What to work on:
For the entries below, repeat exactly each line starting with the one that contains "ATOM 37 O O" and going on through the one that contains "ATOM 42 O O", and no others.

Records drawn from a dataset
———

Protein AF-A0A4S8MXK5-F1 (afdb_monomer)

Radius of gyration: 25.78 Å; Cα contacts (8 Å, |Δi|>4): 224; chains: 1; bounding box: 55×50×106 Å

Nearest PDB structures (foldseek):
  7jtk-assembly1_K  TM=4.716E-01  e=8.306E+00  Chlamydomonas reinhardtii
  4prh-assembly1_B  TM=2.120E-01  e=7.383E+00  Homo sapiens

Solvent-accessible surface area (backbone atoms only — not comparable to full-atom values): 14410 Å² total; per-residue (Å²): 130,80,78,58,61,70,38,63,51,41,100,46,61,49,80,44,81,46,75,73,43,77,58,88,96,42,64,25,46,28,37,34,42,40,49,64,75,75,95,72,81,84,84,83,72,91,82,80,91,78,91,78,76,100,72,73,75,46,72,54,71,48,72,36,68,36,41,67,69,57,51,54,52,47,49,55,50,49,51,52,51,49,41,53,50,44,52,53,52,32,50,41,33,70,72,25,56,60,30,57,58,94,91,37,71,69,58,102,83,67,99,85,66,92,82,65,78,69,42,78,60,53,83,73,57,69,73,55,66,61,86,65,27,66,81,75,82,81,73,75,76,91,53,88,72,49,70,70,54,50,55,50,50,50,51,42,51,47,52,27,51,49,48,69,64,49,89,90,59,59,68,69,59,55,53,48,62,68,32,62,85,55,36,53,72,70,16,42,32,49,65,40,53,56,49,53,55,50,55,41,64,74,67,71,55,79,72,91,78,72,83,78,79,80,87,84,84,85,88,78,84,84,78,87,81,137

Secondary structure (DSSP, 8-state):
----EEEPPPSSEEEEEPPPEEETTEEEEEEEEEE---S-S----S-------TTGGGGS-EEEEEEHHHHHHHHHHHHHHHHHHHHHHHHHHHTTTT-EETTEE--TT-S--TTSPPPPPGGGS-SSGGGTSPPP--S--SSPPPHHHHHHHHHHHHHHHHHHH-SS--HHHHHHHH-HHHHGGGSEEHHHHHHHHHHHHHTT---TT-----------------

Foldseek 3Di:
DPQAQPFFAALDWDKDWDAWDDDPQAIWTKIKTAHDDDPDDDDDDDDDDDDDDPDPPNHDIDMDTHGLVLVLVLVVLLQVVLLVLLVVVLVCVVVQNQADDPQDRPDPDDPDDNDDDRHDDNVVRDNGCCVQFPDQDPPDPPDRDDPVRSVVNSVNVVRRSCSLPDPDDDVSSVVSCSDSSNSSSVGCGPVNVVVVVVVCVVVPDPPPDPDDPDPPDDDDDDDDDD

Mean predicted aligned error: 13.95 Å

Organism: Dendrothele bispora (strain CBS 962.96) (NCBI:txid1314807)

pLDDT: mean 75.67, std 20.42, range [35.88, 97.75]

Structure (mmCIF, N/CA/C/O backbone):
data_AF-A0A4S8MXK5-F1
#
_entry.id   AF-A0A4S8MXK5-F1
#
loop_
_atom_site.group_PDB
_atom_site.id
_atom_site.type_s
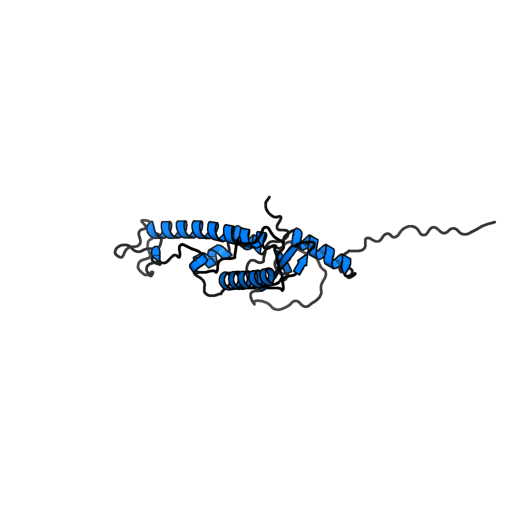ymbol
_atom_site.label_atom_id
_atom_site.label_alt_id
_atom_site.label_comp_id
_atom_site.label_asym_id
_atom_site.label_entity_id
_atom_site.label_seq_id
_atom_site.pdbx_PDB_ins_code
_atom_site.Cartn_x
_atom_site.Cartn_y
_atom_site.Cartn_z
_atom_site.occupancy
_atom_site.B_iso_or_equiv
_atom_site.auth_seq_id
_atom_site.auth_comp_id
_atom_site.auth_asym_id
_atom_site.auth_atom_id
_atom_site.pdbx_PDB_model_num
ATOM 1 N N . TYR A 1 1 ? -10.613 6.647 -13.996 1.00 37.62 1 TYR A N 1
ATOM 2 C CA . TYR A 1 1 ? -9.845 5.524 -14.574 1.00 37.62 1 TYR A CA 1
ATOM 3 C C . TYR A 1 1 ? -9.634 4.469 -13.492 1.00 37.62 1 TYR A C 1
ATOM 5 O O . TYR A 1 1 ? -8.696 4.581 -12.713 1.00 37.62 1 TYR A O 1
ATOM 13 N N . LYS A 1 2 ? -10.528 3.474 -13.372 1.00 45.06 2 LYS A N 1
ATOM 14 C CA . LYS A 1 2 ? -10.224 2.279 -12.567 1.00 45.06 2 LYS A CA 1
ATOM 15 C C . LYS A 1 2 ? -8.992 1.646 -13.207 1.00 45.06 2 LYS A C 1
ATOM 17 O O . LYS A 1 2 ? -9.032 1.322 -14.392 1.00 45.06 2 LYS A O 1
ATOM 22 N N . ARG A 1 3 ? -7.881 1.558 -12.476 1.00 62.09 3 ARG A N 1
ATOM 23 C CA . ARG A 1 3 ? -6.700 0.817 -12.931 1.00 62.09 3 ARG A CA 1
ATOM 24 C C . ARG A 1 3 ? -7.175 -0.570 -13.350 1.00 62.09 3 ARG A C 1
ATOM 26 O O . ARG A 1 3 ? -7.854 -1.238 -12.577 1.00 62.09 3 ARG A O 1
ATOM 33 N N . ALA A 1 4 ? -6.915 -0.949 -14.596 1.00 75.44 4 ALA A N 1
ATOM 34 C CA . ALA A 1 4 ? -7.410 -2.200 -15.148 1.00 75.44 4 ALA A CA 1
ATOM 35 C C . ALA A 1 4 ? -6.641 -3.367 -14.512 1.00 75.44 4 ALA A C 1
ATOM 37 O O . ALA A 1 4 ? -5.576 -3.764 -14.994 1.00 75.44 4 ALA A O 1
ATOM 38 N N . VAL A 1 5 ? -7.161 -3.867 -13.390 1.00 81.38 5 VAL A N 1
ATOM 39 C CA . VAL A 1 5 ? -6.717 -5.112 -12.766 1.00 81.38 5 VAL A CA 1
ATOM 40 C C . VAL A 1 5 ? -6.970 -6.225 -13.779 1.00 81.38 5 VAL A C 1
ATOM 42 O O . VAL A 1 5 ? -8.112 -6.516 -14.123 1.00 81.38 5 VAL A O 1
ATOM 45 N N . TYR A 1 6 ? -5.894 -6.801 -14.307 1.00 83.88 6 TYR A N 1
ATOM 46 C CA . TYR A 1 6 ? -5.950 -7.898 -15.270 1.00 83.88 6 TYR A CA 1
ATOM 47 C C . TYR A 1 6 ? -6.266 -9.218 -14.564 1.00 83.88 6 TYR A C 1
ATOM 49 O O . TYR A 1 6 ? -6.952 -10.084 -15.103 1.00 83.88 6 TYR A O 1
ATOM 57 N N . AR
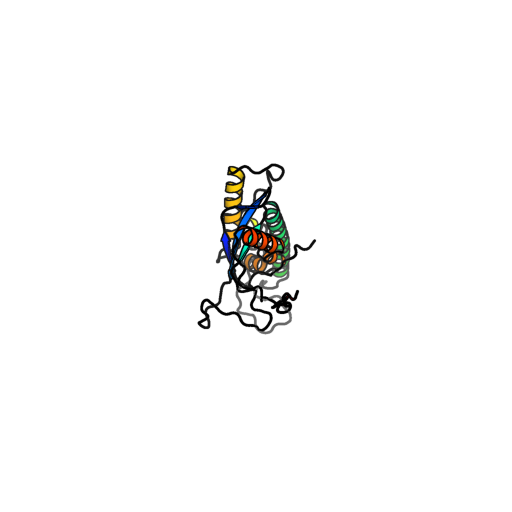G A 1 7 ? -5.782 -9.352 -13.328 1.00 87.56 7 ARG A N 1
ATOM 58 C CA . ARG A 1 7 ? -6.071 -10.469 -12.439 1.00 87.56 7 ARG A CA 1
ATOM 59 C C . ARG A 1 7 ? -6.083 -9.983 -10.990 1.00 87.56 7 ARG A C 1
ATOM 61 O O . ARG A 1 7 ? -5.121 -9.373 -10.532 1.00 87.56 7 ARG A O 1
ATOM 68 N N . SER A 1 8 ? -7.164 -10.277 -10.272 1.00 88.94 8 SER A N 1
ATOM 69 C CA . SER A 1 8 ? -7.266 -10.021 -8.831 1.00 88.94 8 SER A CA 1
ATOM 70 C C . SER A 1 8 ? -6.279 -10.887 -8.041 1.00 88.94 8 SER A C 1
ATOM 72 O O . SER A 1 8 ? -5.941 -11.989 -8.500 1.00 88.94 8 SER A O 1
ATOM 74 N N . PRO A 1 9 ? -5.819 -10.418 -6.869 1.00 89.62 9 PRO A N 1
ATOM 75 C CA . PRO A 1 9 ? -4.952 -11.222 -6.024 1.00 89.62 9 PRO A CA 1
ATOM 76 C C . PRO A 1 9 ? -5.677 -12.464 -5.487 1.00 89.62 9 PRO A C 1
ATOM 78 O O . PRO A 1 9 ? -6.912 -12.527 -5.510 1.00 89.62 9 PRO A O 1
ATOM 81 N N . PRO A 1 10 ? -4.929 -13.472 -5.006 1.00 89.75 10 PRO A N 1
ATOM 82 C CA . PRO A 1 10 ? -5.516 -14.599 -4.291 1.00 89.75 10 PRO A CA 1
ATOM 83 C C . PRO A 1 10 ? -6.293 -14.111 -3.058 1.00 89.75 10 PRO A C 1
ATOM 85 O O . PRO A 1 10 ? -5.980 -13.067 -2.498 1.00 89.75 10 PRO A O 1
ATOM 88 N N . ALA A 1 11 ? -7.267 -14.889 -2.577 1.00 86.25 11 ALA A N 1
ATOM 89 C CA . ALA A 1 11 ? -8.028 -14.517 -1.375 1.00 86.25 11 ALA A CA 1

———

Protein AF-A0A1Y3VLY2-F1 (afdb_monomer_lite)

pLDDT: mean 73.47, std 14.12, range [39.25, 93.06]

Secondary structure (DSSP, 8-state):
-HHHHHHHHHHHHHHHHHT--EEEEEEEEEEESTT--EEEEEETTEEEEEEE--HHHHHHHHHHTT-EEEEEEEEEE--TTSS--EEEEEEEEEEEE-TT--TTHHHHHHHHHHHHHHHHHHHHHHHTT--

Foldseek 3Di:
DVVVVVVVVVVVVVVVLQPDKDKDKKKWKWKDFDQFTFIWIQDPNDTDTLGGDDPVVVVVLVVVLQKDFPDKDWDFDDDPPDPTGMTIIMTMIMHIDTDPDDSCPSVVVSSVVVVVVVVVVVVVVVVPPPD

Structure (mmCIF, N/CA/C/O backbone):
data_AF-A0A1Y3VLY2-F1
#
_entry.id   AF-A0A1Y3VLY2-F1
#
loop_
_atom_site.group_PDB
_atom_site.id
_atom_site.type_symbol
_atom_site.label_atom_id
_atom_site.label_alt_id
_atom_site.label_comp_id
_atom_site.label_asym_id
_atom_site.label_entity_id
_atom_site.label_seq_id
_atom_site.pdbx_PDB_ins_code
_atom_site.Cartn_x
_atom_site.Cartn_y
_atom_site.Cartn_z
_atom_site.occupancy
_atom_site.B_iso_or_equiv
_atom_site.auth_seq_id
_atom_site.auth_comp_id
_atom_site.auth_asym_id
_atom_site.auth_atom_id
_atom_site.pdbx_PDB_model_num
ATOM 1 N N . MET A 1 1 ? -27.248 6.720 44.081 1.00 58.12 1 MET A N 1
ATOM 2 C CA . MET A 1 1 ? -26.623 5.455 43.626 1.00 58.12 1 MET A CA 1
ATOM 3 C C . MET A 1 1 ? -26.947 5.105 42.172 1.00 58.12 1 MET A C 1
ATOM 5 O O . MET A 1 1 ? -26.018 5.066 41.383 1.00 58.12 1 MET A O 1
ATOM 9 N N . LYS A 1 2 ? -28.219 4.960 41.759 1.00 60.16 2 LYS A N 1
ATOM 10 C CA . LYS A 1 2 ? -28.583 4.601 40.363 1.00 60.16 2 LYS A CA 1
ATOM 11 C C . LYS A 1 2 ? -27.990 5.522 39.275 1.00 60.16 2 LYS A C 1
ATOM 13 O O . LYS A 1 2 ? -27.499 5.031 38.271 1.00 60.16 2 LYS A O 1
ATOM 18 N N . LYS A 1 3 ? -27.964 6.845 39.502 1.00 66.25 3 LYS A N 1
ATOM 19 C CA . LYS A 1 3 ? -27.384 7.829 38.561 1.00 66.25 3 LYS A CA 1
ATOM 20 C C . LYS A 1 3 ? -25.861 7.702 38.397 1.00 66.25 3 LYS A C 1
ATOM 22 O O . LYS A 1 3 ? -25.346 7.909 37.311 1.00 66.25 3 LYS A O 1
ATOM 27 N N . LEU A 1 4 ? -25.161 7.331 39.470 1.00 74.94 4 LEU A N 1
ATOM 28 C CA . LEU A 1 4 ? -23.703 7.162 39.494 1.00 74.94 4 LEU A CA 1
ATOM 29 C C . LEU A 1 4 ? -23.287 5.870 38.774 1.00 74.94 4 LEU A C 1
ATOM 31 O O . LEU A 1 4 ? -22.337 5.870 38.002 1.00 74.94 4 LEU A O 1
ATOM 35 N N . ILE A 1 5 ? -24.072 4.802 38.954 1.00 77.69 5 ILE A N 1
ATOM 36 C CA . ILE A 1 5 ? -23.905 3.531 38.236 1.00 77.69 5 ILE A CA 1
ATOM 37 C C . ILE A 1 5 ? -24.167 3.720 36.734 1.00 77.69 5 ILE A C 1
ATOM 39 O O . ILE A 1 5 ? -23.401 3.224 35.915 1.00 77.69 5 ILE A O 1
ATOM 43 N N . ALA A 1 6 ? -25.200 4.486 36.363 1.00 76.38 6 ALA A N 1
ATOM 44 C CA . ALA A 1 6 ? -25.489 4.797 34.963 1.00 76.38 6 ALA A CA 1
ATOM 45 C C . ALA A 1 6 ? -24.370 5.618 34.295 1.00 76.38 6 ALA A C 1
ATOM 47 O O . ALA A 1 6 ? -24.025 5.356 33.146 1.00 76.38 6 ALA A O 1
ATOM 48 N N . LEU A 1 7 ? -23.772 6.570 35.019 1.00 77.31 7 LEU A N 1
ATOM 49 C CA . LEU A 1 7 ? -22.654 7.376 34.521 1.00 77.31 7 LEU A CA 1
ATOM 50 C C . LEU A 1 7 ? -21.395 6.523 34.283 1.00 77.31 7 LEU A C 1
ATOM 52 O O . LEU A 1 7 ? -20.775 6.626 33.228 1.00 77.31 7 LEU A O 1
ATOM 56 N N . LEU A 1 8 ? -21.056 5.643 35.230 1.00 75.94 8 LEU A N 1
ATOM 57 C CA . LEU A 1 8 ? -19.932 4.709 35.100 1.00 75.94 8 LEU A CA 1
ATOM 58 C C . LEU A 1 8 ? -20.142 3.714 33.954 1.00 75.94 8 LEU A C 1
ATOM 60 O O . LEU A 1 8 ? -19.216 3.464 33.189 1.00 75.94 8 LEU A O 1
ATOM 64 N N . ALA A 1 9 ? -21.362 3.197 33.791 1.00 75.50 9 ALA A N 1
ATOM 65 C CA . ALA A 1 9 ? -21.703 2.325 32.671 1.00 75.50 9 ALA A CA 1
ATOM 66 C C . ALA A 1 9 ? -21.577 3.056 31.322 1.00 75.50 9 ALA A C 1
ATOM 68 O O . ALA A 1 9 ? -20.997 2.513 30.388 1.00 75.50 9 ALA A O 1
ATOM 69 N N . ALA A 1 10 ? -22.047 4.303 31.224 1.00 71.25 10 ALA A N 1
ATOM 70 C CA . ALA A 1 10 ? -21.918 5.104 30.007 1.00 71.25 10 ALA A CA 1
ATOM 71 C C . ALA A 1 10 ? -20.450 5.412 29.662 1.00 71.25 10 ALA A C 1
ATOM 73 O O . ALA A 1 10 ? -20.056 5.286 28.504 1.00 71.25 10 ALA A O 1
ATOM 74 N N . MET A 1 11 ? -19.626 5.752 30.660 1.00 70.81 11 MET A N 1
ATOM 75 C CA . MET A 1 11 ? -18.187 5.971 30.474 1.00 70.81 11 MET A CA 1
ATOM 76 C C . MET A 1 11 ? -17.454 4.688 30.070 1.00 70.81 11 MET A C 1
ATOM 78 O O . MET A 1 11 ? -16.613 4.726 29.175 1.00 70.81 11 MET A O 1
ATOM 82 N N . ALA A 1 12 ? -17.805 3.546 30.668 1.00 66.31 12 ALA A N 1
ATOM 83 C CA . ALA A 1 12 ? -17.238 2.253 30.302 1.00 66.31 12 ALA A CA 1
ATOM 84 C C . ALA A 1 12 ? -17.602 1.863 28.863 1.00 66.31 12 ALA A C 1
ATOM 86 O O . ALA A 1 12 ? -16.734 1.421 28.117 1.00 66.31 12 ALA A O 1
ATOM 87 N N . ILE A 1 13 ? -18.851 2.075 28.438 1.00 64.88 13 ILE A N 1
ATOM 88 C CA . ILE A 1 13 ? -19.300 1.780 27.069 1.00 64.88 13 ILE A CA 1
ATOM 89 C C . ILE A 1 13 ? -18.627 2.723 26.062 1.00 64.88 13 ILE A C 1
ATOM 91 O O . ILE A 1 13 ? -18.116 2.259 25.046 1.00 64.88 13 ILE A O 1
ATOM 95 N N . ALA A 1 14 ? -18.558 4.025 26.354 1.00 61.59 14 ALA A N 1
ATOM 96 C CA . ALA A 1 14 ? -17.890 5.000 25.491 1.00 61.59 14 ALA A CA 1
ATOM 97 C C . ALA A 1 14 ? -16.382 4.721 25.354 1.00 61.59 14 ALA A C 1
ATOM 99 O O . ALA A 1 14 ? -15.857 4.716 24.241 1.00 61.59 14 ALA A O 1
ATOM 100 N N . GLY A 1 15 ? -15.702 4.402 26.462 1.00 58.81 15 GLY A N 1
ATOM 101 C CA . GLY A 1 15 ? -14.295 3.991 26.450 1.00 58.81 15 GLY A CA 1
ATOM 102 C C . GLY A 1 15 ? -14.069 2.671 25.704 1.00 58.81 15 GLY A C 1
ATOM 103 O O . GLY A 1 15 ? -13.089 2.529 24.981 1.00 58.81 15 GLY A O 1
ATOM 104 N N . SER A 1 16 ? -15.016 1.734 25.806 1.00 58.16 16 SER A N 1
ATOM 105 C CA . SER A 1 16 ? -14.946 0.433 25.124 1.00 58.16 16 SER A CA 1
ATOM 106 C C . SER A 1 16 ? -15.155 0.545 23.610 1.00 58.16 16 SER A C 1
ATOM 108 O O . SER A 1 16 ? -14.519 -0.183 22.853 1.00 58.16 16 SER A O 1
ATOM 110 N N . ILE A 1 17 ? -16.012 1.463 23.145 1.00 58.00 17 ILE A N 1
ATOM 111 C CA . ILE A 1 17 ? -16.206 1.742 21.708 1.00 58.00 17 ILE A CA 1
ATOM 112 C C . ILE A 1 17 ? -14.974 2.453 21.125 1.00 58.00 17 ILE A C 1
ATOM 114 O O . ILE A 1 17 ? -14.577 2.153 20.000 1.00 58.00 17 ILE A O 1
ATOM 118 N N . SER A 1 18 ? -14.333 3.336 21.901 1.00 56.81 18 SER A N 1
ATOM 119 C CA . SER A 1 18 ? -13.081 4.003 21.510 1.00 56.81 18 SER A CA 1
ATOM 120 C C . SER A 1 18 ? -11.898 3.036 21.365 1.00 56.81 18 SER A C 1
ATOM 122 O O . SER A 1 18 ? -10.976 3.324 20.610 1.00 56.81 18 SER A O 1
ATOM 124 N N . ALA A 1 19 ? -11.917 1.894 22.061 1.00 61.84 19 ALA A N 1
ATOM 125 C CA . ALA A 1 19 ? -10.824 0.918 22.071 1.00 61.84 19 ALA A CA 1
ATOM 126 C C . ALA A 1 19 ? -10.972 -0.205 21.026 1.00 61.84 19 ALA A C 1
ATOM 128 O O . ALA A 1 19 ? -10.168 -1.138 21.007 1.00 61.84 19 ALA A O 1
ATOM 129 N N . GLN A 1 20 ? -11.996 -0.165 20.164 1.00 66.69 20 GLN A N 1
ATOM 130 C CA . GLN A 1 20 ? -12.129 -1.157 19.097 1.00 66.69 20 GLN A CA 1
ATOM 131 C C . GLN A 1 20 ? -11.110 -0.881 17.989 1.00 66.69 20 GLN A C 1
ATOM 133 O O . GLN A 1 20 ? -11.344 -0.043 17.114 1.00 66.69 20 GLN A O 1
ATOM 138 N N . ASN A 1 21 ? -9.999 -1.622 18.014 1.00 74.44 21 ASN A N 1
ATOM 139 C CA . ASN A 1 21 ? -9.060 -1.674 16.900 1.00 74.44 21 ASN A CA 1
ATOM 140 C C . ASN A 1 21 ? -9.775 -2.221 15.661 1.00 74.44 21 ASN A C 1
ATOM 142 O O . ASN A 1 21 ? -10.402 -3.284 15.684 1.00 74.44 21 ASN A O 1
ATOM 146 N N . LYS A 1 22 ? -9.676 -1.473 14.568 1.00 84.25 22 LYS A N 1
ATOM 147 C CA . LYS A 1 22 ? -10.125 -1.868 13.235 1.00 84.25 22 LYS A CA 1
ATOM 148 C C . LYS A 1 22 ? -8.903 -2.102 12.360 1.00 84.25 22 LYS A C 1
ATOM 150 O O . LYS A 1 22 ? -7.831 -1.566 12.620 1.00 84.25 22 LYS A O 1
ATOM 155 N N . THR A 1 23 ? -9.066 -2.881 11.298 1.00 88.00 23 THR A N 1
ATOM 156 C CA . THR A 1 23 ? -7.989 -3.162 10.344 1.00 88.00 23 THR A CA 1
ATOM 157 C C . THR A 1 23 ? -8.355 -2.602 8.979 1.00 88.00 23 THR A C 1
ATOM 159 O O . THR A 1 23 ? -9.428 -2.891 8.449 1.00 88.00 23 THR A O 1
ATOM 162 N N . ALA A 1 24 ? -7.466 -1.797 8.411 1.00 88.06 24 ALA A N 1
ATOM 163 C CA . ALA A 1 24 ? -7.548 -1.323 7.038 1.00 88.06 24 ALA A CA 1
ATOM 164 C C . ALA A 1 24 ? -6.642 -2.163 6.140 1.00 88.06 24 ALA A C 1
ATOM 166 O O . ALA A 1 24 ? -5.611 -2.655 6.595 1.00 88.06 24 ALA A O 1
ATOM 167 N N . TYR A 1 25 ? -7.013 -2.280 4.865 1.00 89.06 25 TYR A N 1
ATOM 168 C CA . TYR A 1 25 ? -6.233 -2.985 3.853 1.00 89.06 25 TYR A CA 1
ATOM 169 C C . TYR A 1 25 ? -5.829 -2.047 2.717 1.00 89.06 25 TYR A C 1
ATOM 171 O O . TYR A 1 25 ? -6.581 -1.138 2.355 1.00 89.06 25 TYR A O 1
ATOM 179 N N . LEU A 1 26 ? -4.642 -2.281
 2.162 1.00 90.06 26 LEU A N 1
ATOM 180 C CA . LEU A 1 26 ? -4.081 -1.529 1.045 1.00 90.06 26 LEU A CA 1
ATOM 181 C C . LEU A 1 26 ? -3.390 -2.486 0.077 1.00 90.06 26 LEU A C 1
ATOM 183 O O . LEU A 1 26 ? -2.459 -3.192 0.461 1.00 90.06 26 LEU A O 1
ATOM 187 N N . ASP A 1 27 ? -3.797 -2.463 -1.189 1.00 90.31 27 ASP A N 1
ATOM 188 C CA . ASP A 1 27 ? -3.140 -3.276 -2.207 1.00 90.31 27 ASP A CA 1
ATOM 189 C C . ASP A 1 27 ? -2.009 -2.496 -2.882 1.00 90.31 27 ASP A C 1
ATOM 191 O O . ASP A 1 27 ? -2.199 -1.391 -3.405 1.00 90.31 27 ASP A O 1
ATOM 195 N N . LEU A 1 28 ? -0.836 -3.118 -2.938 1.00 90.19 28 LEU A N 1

———

Result:
ATOM 37 O O . ALA A 1 4 ? -5.576 -3.764 -14.994 1.00 75.44 4 ALA A O 1
ATOM 38 N N . VAL A 1 5 ? -7.161 -3.867 -13.390 1.00 81.38 5 VAL A N 1
ATOM 39 C CA . VAL A 1 5 ? -6.717 -5.112 -12.766 1.00 81.38 5 VAL A CA 1
ATOM 40 C C . VAL A 1 5 ? -6.970 -6.225 -13.779 1.00 81.38 5 VAL A C 1
ATOM 42 O O . VAL A 1 5 ? -8.112 -6.516 -14.123 1.00 81.38 5 VAL A O 1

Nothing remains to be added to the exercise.